GOAL OF THE EXERCISE → Take the entries below and print, exactly, the stretch from the line containing "ATOM 99 N N" through the line containing "ATOM 109 C C", both included.

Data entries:
- - -

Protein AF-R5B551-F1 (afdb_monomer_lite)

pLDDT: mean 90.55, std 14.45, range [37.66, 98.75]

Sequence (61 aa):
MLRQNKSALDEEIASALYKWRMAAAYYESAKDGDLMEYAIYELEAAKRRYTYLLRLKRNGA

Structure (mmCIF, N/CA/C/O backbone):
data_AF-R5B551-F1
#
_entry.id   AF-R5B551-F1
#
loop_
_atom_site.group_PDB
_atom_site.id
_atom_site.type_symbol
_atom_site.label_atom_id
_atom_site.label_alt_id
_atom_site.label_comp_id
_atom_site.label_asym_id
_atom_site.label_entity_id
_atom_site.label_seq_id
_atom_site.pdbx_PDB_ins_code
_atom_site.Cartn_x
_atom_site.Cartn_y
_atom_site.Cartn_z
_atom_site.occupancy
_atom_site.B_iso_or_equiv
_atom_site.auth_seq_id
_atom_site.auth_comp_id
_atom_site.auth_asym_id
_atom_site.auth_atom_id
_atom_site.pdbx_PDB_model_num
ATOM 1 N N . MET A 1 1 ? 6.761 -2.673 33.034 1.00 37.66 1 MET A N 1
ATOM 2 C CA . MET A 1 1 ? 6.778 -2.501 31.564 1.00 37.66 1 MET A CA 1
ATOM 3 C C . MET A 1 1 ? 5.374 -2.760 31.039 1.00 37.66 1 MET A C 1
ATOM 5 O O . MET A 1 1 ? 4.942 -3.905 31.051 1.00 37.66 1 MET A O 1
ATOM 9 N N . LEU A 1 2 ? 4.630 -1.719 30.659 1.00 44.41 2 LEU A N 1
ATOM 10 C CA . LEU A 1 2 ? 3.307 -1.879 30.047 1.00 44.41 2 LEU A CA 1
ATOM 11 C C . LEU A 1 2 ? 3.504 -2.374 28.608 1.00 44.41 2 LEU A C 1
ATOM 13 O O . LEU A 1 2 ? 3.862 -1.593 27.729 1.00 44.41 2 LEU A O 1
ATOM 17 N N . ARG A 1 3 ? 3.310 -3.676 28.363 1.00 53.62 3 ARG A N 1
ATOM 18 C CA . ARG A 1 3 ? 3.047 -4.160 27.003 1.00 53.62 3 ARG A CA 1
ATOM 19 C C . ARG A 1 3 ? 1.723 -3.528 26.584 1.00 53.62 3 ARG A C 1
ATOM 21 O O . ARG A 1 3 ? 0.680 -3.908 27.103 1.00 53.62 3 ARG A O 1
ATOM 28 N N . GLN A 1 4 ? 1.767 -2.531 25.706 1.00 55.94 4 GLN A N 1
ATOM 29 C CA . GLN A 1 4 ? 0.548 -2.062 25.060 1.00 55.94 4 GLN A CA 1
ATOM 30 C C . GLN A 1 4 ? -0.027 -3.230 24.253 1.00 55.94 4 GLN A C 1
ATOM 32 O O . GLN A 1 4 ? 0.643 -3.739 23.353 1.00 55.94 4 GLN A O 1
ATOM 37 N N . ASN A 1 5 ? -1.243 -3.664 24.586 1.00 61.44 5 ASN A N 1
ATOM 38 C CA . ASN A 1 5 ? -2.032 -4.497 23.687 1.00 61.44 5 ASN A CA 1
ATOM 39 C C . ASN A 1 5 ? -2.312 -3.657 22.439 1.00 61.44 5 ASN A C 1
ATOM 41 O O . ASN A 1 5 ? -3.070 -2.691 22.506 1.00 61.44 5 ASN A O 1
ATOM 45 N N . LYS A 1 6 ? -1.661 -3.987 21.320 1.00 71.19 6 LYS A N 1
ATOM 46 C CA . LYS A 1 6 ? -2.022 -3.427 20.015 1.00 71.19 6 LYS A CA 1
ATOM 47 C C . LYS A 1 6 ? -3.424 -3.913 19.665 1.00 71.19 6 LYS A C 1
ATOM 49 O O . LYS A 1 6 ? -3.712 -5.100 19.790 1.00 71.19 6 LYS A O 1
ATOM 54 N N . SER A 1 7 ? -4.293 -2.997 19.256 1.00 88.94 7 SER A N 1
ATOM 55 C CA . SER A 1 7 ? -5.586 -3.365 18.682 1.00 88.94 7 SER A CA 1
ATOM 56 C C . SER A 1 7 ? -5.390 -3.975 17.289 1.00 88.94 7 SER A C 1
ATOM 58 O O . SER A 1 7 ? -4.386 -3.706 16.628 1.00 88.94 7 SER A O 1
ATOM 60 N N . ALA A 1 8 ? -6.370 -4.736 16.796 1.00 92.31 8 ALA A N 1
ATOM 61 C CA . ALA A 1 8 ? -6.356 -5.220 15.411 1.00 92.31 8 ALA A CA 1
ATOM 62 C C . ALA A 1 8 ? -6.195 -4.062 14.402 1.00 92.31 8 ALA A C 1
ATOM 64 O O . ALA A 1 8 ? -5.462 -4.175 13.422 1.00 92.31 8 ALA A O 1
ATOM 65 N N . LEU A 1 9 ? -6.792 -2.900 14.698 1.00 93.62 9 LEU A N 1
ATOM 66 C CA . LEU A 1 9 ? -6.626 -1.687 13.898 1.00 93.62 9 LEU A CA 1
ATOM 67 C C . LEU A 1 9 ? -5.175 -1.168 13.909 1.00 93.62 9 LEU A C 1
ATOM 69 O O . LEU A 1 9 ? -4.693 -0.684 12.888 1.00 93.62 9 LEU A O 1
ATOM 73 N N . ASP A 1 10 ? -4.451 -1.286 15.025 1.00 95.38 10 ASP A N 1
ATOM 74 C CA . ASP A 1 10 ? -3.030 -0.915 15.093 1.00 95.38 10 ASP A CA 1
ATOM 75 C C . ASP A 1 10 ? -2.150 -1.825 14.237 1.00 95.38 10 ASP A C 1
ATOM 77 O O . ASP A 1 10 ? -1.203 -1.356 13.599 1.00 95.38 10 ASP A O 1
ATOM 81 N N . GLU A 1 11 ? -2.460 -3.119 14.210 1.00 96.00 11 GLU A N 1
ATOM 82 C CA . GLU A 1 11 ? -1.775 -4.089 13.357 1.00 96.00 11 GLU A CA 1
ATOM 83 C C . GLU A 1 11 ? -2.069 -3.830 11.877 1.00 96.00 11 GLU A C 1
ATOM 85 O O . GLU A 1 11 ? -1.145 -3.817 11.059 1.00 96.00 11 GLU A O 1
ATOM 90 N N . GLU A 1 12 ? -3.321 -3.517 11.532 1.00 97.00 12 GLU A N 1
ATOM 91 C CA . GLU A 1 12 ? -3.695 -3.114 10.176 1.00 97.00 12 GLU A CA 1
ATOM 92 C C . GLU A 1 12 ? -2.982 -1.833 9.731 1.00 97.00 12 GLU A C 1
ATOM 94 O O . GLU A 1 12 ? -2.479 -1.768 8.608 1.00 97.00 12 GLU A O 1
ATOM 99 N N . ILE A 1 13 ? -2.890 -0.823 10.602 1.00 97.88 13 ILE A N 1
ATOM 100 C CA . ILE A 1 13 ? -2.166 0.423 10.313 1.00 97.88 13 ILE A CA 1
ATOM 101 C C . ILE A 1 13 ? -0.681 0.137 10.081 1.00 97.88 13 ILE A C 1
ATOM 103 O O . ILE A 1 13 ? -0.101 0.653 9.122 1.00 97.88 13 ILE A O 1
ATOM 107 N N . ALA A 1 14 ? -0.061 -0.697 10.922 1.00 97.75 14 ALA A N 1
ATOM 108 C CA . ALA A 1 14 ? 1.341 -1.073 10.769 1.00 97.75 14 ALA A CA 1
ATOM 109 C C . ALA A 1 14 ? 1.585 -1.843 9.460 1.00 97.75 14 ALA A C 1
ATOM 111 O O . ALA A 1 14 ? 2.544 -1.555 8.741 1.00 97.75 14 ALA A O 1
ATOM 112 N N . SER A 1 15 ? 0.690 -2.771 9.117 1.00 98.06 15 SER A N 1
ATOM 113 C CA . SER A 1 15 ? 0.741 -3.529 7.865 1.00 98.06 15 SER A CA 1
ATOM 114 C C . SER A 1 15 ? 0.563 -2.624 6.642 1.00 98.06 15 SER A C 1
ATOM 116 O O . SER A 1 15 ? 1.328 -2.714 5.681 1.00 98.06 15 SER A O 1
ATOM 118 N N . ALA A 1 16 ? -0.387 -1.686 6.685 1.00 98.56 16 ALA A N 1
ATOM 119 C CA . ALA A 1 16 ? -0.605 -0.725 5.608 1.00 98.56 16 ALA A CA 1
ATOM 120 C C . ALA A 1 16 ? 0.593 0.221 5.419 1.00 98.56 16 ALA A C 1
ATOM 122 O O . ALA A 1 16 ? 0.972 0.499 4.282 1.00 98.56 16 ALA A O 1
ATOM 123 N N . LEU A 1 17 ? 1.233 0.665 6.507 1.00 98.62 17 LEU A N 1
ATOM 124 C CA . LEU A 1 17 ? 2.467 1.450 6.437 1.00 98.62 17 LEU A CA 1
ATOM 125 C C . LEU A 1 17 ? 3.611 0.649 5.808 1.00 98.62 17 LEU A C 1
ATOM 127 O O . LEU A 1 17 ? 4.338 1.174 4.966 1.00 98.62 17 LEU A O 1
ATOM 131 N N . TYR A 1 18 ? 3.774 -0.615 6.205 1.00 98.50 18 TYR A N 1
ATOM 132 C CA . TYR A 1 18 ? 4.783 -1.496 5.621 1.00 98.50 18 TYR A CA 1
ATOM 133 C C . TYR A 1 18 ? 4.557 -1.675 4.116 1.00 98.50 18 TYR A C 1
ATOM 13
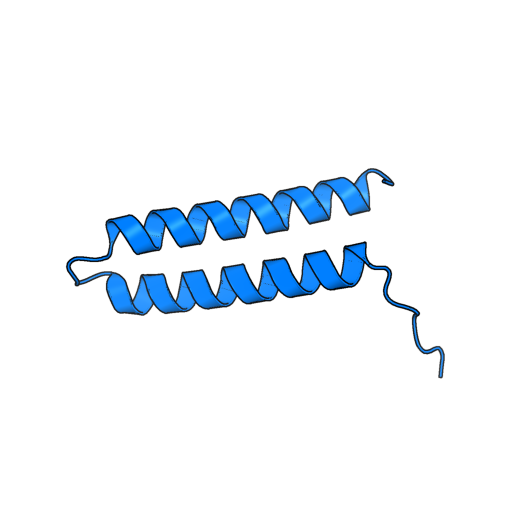5 O O . TYR A 1 18 ? 5.473 -1.440 3.332 1.00 98.50 18 TYR A O 1
ATOM 143 N N . LYS A 1 19 ? 3.322 -1.983 3.697 1.00 98.62 19 LYS A N 1
ATOM 144 C CA . LYS A 1 19 ? 2.958 -2.091 2.276 1.00 98.62 19 LYS A CA 1
ATOM 145 C C . LYS A 1 19 ? 3.246 -0.808 1.505 1.00 98.62 19 LYS A C 1
ATOM 147 O O . LYS A 1 19 ? 3.822 -0.873 0.427 1.00 98.62 19 LYS A O 1
ATOM 152 N N . TRP A 1 20 ? 2.906 0.353 2.065 1.00 98.75 20 TRP A N 1
ATOM 153 C CA . TRP A 1 20 ? 3.190 1.630 1.414 1.00 98.75 20 TRP A CA 1
ATOM 154 C C . TRP A 1 20 ? 4.696 1.858 1.221 1.00 98.75 20 TRP A C 1
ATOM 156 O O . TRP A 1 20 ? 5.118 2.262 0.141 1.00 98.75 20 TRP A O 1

- - -

TASK ANSWER →
ATOM 99 N N . ILE A 1 13 ? -2.890 -0.823 10.602 1.00 97.88 13 ILE A N 1
ATOM 100 C CA . ILE A 1 13 ? -2.166 0.423 10.313 1.00 97.88 13 ILE A CA 1
ATOM 101 C C . ILE A 1 13 ? -0.681 0.137 10.081 1.00 97.88 13 ILE A C 1
ATOM 103 O O . ILE A 1 13 ? -0.101 0.653 9.122 1.00 97.88 13 ILE A O 1
ATOM 107 N N . ALA A 1 14 ? -0.061 -0.697 10.922 1.00 97.75 14 ALA A N 1
ATOM 108 C CA . ALA A 1 14 ? 1.341 -1.073 10.769 1.00 97.75 14 ALA A CA 1
ATOM 109 C C . ALA A 1 14 ? 1.585 -1.843 9.460 1.00 97.75 14 ALA A C 1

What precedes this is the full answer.